Top      ToC       Page 4 
1.  Overview of Contents

   This document includes specifications for the United States of
   America (USA) Federal Information Processing Standard (FIPS) Secure
   Hash Algorithms (SHAs), code to implement the SHAs, code to implement
   HMAC (Hashed Message Authentication Code, [RFC2104]) based on the
   SHAs, and code to implement HKDF (HMAC-based Key Derivation Function,
   [RFC5869]) based on HMAC.  Specifications for HMAC and HKDF are not
   included as they appear elsewhere in the RFC series [RFC2104]
   [RFC5869].

   NOTE: Much of the text below is taken from [SHS], and the assertions
   of the security of the hash algorithms described therein are made by
   the US Government, the author of [SHS], not by the listed authors of
   this document.  See also [RFC6194] concerning the security of SHA-1.
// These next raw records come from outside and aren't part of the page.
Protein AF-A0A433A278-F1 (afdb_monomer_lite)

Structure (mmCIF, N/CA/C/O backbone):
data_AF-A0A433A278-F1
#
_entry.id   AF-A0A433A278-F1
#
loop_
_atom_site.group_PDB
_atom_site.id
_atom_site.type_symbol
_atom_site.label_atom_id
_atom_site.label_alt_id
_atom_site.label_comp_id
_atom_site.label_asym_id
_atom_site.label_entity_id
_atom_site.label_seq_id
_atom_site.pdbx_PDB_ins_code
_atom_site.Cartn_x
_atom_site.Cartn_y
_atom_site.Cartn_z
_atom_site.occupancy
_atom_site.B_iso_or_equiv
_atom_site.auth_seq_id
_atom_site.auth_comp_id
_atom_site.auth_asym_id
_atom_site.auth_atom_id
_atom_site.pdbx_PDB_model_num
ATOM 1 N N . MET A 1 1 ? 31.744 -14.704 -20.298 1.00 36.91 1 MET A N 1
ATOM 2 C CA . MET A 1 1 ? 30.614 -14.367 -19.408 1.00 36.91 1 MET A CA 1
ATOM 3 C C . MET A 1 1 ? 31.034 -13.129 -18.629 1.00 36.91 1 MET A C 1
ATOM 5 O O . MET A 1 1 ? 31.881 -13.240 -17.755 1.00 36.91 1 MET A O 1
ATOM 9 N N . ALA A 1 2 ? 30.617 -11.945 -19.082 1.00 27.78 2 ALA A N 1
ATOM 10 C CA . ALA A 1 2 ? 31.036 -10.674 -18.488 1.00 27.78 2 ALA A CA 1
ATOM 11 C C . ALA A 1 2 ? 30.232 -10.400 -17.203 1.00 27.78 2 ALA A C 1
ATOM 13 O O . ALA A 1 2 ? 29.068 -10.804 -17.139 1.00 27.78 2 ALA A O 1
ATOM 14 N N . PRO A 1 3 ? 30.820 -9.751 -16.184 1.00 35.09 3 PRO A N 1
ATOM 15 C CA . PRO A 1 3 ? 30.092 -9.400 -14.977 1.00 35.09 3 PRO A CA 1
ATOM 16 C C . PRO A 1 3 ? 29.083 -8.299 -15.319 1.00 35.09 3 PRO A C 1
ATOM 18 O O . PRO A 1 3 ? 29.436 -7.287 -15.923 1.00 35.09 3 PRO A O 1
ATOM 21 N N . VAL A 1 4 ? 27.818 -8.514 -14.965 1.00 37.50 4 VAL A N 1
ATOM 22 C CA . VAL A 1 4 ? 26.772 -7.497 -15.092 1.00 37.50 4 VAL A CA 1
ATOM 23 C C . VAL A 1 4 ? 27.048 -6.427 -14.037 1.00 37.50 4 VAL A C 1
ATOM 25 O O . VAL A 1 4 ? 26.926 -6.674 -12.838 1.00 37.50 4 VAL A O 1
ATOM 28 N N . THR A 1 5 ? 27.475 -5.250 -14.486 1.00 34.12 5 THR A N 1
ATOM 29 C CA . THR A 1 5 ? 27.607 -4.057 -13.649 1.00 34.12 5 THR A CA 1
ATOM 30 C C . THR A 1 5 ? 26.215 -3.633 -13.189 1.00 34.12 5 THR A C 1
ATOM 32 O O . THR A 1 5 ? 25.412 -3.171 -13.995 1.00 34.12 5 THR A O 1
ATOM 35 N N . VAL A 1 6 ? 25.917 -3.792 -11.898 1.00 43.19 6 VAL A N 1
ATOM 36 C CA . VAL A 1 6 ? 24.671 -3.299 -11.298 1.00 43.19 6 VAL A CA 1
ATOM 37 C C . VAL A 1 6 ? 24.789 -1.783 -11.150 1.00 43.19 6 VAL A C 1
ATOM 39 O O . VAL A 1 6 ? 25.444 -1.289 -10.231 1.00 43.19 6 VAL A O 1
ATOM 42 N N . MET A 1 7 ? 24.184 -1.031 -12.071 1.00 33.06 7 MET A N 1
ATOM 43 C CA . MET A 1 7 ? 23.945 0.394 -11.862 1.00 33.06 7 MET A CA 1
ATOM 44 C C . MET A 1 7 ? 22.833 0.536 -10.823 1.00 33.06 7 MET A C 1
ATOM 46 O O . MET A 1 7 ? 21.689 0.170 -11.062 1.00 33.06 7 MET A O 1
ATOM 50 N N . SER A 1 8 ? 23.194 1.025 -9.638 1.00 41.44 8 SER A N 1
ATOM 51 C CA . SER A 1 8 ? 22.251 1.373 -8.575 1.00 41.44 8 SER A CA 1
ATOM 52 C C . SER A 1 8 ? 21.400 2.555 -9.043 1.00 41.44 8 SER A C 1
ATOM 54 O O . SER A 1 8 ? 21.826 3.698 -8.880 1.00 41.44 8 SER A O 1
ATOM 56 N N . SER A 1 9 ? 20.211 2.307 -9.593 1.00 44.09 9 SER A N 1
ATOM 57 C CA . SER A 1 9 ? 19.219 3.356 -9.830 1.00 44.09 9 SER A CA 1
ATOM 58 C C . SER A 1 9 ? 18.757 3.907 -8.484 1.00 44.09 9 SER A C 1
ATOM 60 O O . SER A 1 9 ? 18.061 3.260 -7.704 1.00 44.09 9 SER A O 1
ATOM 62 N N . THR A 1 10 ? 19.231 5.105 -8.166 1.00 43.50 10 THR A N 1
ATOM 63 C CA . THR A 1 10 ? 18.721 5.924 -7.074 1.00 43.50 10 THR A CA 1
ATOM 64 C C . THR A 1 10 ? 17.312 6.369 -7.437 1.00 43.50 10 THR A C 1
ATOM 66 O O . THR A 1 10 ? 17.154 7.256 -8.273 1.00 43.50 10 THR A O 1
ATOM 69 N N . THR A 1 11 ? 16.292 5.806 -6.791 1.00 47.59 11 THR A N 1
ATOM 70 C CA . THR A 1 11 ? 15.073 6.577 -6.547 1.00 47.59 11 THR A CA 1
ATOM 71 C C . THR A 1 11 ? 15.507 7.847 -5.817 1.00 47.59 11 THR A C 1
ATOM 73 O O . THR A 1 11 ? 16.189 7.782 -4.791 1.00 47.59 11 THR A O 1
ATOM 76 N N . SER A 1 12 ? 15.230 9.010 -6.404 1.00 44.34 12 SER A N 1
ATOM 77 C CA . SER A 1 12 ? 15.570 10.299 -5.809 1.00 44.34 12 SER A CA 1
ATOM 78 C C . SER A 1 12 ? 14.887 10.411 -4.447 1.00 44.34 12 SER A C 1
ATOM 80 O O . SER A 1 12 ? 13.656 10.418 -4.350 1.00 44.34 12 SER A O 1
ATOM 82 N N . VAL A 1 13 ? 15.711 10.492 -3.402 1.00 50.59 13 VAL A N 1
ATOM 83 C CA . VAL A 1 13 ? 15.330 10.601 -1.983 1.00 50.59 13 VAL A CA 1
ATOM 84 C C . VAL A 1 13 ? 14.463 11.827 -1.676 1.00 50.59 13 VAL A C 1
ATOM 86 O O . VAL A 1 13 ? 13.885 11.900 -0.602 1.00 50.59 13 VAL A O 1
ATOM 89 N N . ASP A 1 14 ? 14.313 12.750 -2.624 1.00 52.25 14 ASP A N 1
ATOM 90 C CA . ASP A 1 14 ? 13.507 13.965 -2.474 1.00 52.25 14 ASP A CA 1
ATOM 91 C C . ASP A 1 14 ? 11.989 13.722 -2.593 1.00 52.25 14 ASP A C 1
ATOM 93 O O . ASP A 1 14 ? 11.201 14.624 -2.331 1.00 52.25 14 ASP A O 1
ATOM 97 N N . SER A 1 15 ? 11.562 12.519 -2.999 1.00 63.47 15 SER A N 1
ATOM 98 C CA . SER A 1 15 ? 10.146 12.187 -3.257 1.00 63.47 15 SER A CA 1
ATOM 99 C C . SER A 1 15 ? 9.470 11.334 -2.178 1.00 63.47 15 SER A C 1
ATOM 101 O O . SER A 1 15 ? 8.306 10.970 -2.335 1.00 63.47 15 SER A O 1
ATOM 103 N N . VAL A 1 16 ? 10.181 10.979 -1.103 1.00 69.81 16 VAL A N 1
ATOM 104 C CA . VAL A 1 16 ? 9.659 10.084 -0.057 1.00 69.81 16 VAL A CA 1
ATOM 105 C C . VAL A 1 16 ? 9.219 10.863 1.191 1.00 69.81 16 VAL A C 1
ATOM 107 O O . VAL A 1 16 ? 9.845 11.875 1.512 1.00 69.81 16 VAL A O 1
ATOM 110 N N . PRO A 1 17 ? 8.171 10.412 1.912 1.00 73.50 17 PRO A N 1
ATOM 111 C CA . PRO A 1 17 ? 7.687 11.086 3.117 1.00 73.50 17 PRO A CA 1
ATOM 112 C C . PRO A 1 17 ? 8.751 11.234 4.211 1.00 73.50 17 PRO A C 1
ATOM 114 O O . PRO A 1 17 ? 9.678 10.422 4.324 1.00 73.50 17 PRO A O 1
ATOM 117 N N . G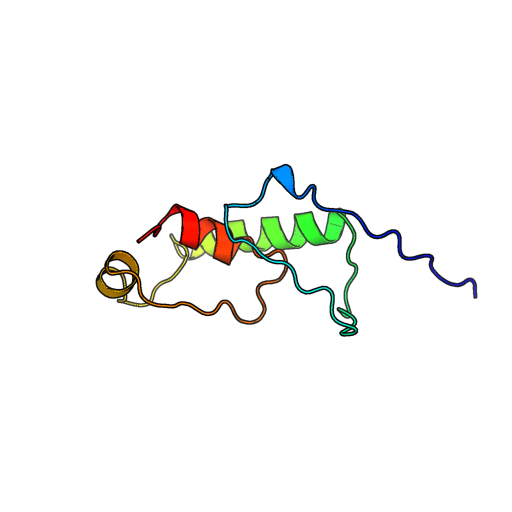LU A 1 18 ? 8.582 12.246 5.067 1.00 77.38 18 GLU A N 1
ATOM 118 C CA . GLU A 1 18 ? 9.442 12.443 6.234 1.00 77.38 18 GLU A CA 1
ATOM 119 C C . GLU A 1 18 ? 9.453 11.181 7.115 1.00 77.38 18 GLU A C 1
ATOM 121 O O . GLU A 1 18 ? 8.419 10.597 7.426 1.00 77.38 18 GLU A O 1
ATOM 126 N N . GLY A 1 19 ? 10.651 10.723 7.491 1.00 74.69 19 GLY A N 1
ATOM 127 C CA . GLY A 1 19 ? 10.828 9.505 8.286 1.00 74.69 19 GLY A CA 1
ATOM 128 C C . GLY A 1 19 ? 10.937 8.204 7.481 1.00 74.69 19 GLY A C 1
ATOM 129 O O . GLY A 1 19 ? 11.293 7.180 8.071 1.00 74.69 19 GLY A O 1
ATOM 130 N N . TYR A 1 20 ? 10.735 8.227 6.157 1.00 75.31 20 TYR A N 1
ATOM 131 C CA . TYR A 1 20 ? 10.963 7.059 5.304 1.00 75.31 20 TYR A CA 1
ATOM 132 C C . TYR A 1 20 ? 12.446 6.654 5.295 1.00 75.31 20 TYR A C 1
ATOM 134 O O . TYR A 1 20 ? 13.349 7.480 5.141 1.00 75.31 20 TYR A O 1
ATOM 142 N N . ARG A 1 21 ? 12.720 5.356 5.468 1.00 73.44 21 ARG A N 1
ATOM 143 C CA . ARG A 1 21 ? 14.082 4.802 5.505 1.00 73.44 21 ARG A CA 1
ATOM 144 C C . ARG A 1 21 ? 14.173 3.573 4.617 1.00 73.44 21 ARG A C 1
ATOM 146 O O . ARG A 1 21 ? 13.440 2.611 4.808 1.00 73.44 21 ARG A O 1
ATOM 153 N N . THR A 1 22 ? 15.145 3.562 3.710 1.00 69.88 22 THR A N 1
ATOM 154 C CA . THR A 1 22 ? 15.498 2.367 2.934 1.00 69.88 22 THR A CA 1
ATOM 155 C C . THR A 1 22 ? 16.648 1.624 3.597 1.00 69.88 22 THR A C 1
ATOM 157 O O . THR A 1 22 ? 17.665 2.236 3.933 1.00 69.88 22 THR A O 1
ATOM 160 N N . PHE A 1 23 ? 16.543 0.303 3.717 1.00 65.38 23 PHE A N 1
ATOM 161 C CA . PHE A 1 23 ? 17.653 -0.530 4.167 1.00 65.38 23 PHE A CA 1
ATOM 162 C C . PHE A 1 23 ? 18.370 -1.154 2.965 1.00 65.38 23 PHE A C 1
ATOM 164 O O . PHE A 1 23 ? 17.824 -2.022 2.288 1.00 65.38 23 PHE A O 1
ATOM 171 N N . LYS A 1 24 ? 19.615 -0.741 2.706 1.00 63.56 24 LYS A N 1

   The text below specifies Secure Hash Algorithms, SHA-224 [RFC3874],
   SHA-256, SHA-384, and SHA-512, for computing a condensed
   representation of a message or a data file.  (SHA-1 is specified in
   [RFC3174].) When a message of any length < 2^64 bits (for SHA-224 and
   SHA-256) or < 2^128 bits (for SHA-384 and SHA-512) is input to one of
   these algorithms, the result is an output called a message digest.
   The message digests range in length from 224 to 512 bits, depending
   on the algorithm.  Secure Hash Algorithms are typically used with
   other cryptographic algorithms, such as digital signature algorithms
   and keyed-hash authentication codes, the generation of random numbers
   [RFC4086], or in key derivation functions.

   The algorithms specified in this document are called secure because
   it is computationally infeasible to (1) find a message that
   corresponds to a given message digest, or (2) find two different
   messages that produce the same message digest.  Any change to a
   message in transit will, with very high probability, result in a
   different message digest.  This will result in a verification failure
   when the Secure Hash Algorithm is used with a digital signature
   algorithm or a keyed-hash message authentication algorithm.
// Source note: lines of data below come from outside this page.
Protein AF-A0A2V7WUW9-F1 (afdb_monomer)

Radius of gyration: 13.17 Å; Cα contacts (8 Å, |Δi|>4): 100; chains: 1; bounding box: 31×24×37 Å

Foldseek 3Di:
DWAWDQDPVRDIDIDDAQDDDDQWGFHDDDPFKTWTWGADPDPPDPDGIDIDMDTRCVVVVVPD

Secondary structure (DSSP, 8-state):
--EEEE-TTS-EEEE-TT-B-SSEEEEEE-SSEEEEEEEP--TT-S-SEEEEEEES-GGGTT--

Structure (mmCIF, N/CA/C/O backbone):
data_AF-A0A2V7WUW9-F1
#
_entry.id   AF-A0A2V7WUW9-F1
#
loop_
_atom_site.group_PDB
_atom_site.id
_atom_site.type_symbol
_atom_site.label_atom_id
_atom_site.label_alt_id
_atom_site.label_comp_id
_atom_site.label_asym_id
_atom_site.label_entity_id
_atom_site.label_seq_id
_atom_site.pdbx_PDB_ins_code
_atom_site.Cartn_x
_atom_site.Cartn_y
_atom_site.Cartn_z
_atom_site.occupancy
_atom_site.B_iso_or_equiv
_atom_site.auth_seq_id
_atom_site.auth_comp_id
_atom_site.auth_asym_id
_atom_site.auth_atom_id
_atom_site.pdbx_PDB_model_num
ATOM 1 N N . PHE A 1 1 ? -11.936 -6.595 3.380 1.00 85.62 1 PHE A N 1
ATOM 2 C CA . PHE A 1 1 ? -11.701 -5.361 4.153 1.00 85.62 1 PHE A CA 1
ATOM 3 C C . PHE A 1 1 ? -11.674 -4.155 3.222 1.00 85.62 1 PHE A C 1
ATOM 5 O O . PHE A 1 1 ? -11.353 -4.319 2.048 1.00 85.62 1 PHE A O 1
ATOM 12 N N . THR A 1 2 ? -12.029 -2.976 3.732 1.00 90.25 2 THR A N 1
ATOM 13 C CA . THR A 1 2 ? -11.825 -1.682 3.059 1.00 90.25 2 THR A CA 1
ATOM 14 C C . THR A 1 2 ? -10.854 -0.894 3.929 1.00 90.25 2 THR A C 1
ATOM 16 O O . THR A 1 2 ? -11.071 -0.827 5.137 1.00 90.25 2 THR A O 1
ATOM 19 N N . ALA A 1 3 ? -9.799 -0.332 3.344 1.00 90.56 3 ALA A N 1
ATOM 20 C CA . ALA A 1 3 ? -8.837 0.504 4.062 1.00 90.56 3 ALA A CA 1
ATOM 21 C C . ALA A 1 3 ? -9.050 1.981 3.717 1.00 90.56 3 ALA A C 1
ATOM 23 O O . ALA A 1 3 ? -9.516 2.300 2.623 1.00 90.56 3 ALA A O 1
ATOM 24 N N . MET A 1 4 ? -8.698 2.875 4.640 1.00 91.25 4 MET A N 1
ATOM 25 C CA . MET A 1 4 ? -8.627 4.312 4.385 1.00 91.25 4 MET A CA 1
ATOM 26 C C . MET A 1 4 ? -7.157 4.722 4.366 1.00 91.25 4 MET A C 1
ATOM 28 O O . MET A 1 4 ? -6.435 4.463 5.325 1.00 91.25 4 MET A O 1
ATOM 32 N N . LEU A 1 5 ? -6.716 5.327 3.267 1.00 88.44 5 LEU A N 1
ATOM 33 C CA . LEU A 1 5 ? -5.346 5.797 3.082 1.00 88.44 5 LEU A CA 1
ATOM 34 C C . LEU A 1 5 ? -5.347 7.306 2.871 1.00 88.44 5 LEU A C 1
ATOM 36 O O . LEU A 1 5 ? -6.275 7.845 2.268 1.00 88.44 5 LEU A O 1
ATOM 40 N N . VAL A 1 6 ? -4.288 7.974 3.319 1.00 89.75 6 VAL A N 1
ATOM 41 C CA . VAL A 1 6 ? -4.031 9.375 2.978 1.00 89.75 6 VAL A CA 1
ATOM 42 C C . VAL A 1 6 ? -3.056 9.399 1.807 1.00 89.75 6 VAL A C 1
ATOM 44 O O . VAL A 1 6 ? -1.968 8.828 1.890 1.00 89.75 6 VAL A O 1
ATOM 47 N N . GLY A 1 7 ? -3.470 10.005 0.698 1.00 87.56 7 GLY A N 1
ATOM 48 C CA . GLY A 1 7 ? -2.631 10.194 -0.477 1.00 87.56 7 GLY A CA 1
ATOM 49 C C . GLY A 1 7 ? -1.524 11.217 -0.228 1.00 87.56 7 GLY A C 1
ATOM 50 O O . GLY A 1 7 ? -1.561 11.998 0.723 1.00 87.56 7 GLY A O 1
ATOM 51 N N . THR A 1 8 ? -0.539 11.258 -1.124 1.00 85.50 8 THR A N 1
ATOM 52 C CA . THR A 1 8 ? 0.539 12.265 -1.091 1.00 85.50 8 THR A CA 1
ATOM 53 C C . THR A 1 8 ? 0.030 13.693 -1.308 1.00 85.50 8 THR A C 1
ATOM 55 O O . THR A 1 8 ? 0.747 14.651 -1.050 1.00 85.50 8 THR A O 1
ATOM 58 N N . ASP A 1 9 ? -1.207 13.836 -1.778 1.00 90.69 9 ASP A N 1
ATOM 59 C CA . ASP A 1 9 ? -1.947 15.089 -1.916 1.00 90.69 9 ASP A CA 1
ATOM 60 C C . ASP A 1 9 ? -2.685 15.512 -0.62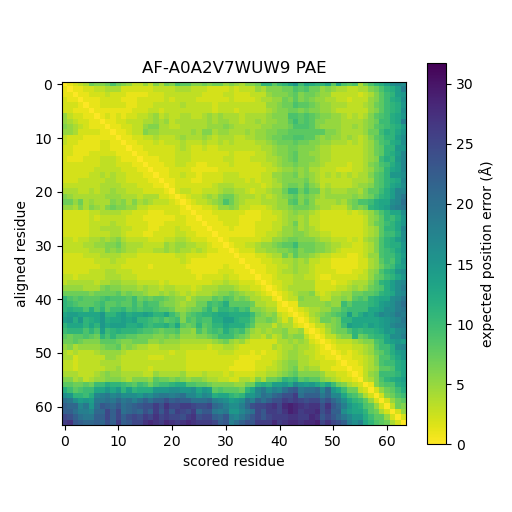9 1.00 90.69 9 ASP A C 1
ATOM 62 O O . ASP A 1 9 ? -3.393 16.518 -0.627 1.00 90.69 9 ASP A O 1
ATOM 66 N N . GLY A 1 10 ? -2.562 14.738 0.455 1.00 91.31 10 GLY A N 1
ATOM 67 C CA . GLY A 1 10 ? -3.236 14.976 1.730 1.00 91.31 10 GLY A CA 1
ATOM 68 C C . GLY A 1 10 ? -4.717 14.585 1.750 1.00 91.31 10 GLY A C 1
ATOM 69 O O . GLY A 1 10 ? -5.386 14.804 2.761 1.00 91.31 10 GLY A O 1
ATOM 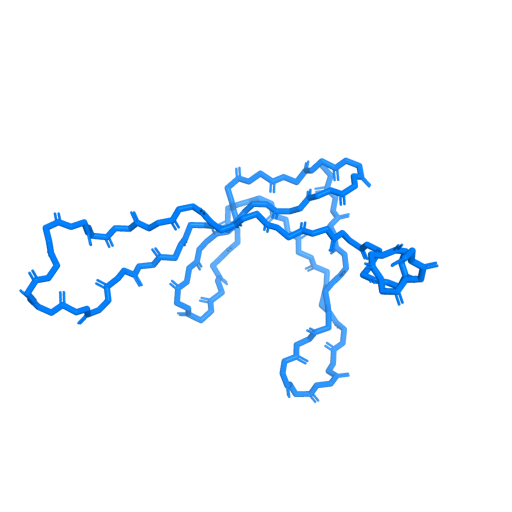70 N N . LYS A 1 11 ? -5.257 14.002 0.672 1.00 91.62 11 LYS A N 1
ATOM 71 C CA . LYS A 1 11 ? -6.664 13.579 0.620 1.00 91.62 11 LYS A CA 1
ATOM 72 C C . LYS A 1 11 ? -6.828 12.148 1.111 1.00 91.62 11 LYS A C 1
ATOM 74 O O . LYS A 1 11 ? -5.945 11.312 0.949 1.00 91.62 11 LYS A O 1
ATOM 79 N N . SER A 1 12 ? -7.984 11.863 1.706 1.00 92.56 12 SER A N 1
ATOM 80 C CA . SER A 1 12 ? -8.331 10.514 2.160 1.00 92.56 12 SER A CA 1
ATOM 81 C C . SER A 1 12 ? -9.040 9.731 1.059 1.00 92.56 12 SER A C 1
ATOM 83 O O . SER A 1 12 ? -9.963 10.238 0.421 1.00 92.56 12 SER A O 1
ATOM 85 N N . TYR A 1 13 ? -8.637 8.478 0.878 1.00 91.00 13 TYR A N 1
ATOM 86 C CA . TYR A 1 13 ? -9.167 7.567 -0.127 1.00 91.00 13 TYR A CA 1
ATOM 87 C C . TYR A 1 13 ? -9.581 6.252 0.525 1.00 91.00 13 TYR A C 1
ATOM 89 O O . TYR A 1 13 ? -8.813 5.654 1.281 1.00 91.00 13 TYR A O 1
ATOM 97 N N . PHE A 1 14 ? -10.781 5.772 0.198 1.00 92.88 14 PHE A N 1
ATOM 98 C CA . PHE A 1 14 ? -11.200 4.416 0.540 1.00 92.88 14 PHE A CA 1
ATOM 99 C C . PHE A 1 14 ? -10.757 3.456 -0.552 1.00 92.88 14 PHE A C 1
ATOM 101 O O . PHE A 1 14 ? -11.090 3.651 -1.723 1.00 92.88 14 PHE A O 1
ATOM 108 N N . VAL A 1 15 ? -10.030 2.414 -0.160 1.00 92.50 15 VAL A N 1
ATOM 109 C CA . VAL A 1 15 ? -9.429 1.469 -1.094 1.00 92.50 15 VAL A CA 1
ATOM 110 C C . VAL A 1 15 ? -9.767 0.015 -0.788 1.00 92.50 15 VAL A C 1
ATOM 112 O O . VAL A 1 15 ? -10.045 -0.360 0.357 1.00 92.50 15 VAL A O 1
ATOM 115 N N . LYS A 1 16 ? -9.740 -0.816 -1.834 1.00 94.75 16 LYS A N 1
ATOM 116 C CA . LYS A 1 16 ? -9.996 -2.263 -1.770 1.00 94.75 16 LYS A CA 1
ATOM 117 C C . LYS A 1 16 ? -8.906 -3.056 -2.493 1.00 94.75 16 LYS A C 1
ATOM 119 O O . LYS A 1 16 ? -8.176 -2.525 -3.327 1.00 94.75 16 LYS A O 1
ATOM 124 N N . VAL A 1 17 ? -8.824 -4.350 -2.184 1.00 95.75 17 VAL A N 1
ATOM 125 C CA . VAL A 1 17 ? -7.954 -5.295 -2.901 1.00 95.75 17 VAL A CA 1
ATOM 126 C C . VAL A 1 17 ? -8.278 -5.276 -4.399 1.00 95.75 17 VAL A C 1
ATOM 128 O O . VAL A 1 17 ? -9.443 -5.215 -4.786 1.00 95.75 17 VAL A O 1
ATOM 131 N N . GLY A 1 18 ? -7.237 -5.310 -5.228 1.00 93.50 18 GLY A N 1
ATOM 132 C CA . GLY A 1 18 ? -7.308 -5.234 -6.686 1.00 93.50 18 GLY A CA 1
ATOM 133 C C . GLY A 1 18 ? -7.313 -3.810 -7.242 1.00 93.50 18 GLY A C 1
ATOM 134 O O . GLY A 1 18 ? -7.173 -3.630 -8.450 1.00 93.50 18 GLY A O 1
ATOM 135 N N . GLN A 1 19 ? -7.440 -2.786 -6.395 1.00 92.94 19 GLN A N 1
ATOM 136 C CA . GLN A 1 19 ? -7.433 -1.405 -6.857 1.00 92.94 19 GLN A CA 1
ATOM 137 C C . GLN A 1 19 ? -6.016 -0.967 -7.237 1.00 92.94 19 GLN A C 1
ATOM 139 O O . GLN A 1 19 ? -5.061 -1.151 -6.473 1.00 92.94 19 GLN A O 1
ATOM 144 N N . ARG A 1 20 ? -5.894 -0.397 -8.439 1.00 91.06 20 ARG A N 1
ATOM 145 C CA . ARG A 1 20 ? -4.641 0.143 -8.964 1.00 91.06 20 ARG A CA 1
ATOM 146 C C . ARG A 1 20 ? -4.394 1.533 -8.382 1.00 91.06 20 ARG A C 1
ATOM 148 O O . ARG A 1 20 ? -5.292 2.372 -8.356 1.00 91.06 20 ARG A O 1
ATOM 155 N N . LEU A 1 21 ? -3.176 1.735 -7.908 1.00 86.75 21 LEU A N 1
ATOM 156 C CA . LEU A 1 21 ? -2.629 3.011 -7.464 1.00 86.75 21 LEU A CA 1
ATOM 157 C C . LEU A 1 21 ? -1.651 3.517 -8.533 1.00 86.75 21 LEU A C 1
ATOM 159 O O . LEU A 1 21 ? -1.699 3.065 -9.675 1.00 86.75 21 LEU A O 1
ATOM 163 N N . PHE A 1 22 ? -0.778 4.460 -8.183 1.00 85.25 22 PHE A N 1
ATOM 164 C CA . PHE A 1 22 ? 0.164 5.052 -9.131 1.00 85.25 22 PHE A CA 1
ATOM 165 C C . PHE A 1 22 ? 1.097 4.007 -9.770 1.00 85.25 22 PHE A C 1
ATOM 167 O O . PHE A 1 22 ? 1.030 3.764 -10.972 1.00 85.25 22 PHE A O 1
ATOM 174 N N . ASP A 1 23 ? 1.915 3.343 -8.958 1.00 81.94 23 ASP A N 1
ATOM 175 C CA . ASP A 1 23 ? 2.965 2.405 -9.375 1.00 81.94 23 ASP A CA 1
ATOM 176 C C . ASP A 1 23 ? 2.747 0.987 -8.824 1.00 81.94 23 ASP A C 1
ATOM 178 O O . ASP A 1 23 ? 3.667 0.169 -8.753 1.00 81.94 23 ASP A O 1
ATOM 182 N N . GLY A 1 24 ? 1.515 0.673 -8.422 1.00 89.62 24 GLY A N 1
ATOM 183 C CA . GLY A 1 24 ? 1.213 -0.618 -7.828 1.00 89.62 24 GLY A CA 1
ATOM 184 C C . GLY A 1 24 ? -0.266 -0.945 -7.709 1.00 89.62 24 GLY A C 1
ATOM 185 O O . GLY A 1 24 ? -1.145 -0.185 -8.114 1.00 89.62 24 GLY A O 1
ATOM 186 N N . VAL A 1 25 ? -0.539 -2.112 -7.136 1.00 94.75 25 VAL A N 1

   The code provided herein supports input strings of arbitrary bit
   length.  SHA-1's sample code from [RFC3174] has also been updated to
   handle input strings of arbitrary bit length.  Permission is granted
   for all uses, commercial and non-commercial, of this code.

   This document obsoletes [RFC4634], and the changes from that RFC are
   summarized in the Appendix.

Top      ToC       Page 5 
   ASN.1 OIDs (Object Identifiers) for the SHA algorithms, taken from
   [RFC4055], are as follows:

   id-sha1  OBJECT IDENTIFIER  ::=  { iso(1)
                         identified-organization(3) oiw(14)
                         secsig(3) algorithms(2) 26 }
    id-sha224  OBJECT IDENTIFIER  ::=  {{ joint-iso-itu-t(2)
                         country(16) us(840) organization(1) gov(101)
                         csor(3) nistalgorithm(4) hashalgs(2) 4 }
    id-sha256  OBJECT IDENTIFIER  ::=  { joint-iso-itu-t(2)
                         country(16) us(840) organization(1) gov(101)
                         csor(3) nistalgorithm(4) hashalgs(2) 1 }
    id-sha384  OBJECT IDENTIFIER  ::=  { joint-iso-itu-t(2)
                         country(16) us(840) organization(1) gov(101)
                         csor(3) nistalgorithm(4) hashalgs(2) 2 }
    id-sha512  OBJECT IDENTIFIER  ::=  { joint-iso-itu-t(2)
                         country(16) us(840) organization(1) gov(101)
                         csor(3) nistalgorithm(4) hashalgs(2) 3 }

   Section 2 below defines the terminology and functions used as
   building blocks to form these algorithms.  Section 3 describes the
   fundamental operations on words from which these algorithms are
   built.  Section 4 describes how messages are padded up to an integral
   multiple of the required block size and then parsed into blocks.
   Section 5 defines the constants and the composite functions used to
   specify the hash algorithms.  Section 6 gives the actual
   specification for the SHA-224, SHA-256, SHA-384, and SHA-512
   functions.  Section 7 provides pointers to the specification of HMAC
   keyed message authentication codes and to the specification of an
   extract-and-expand key derivation function based on HMAC.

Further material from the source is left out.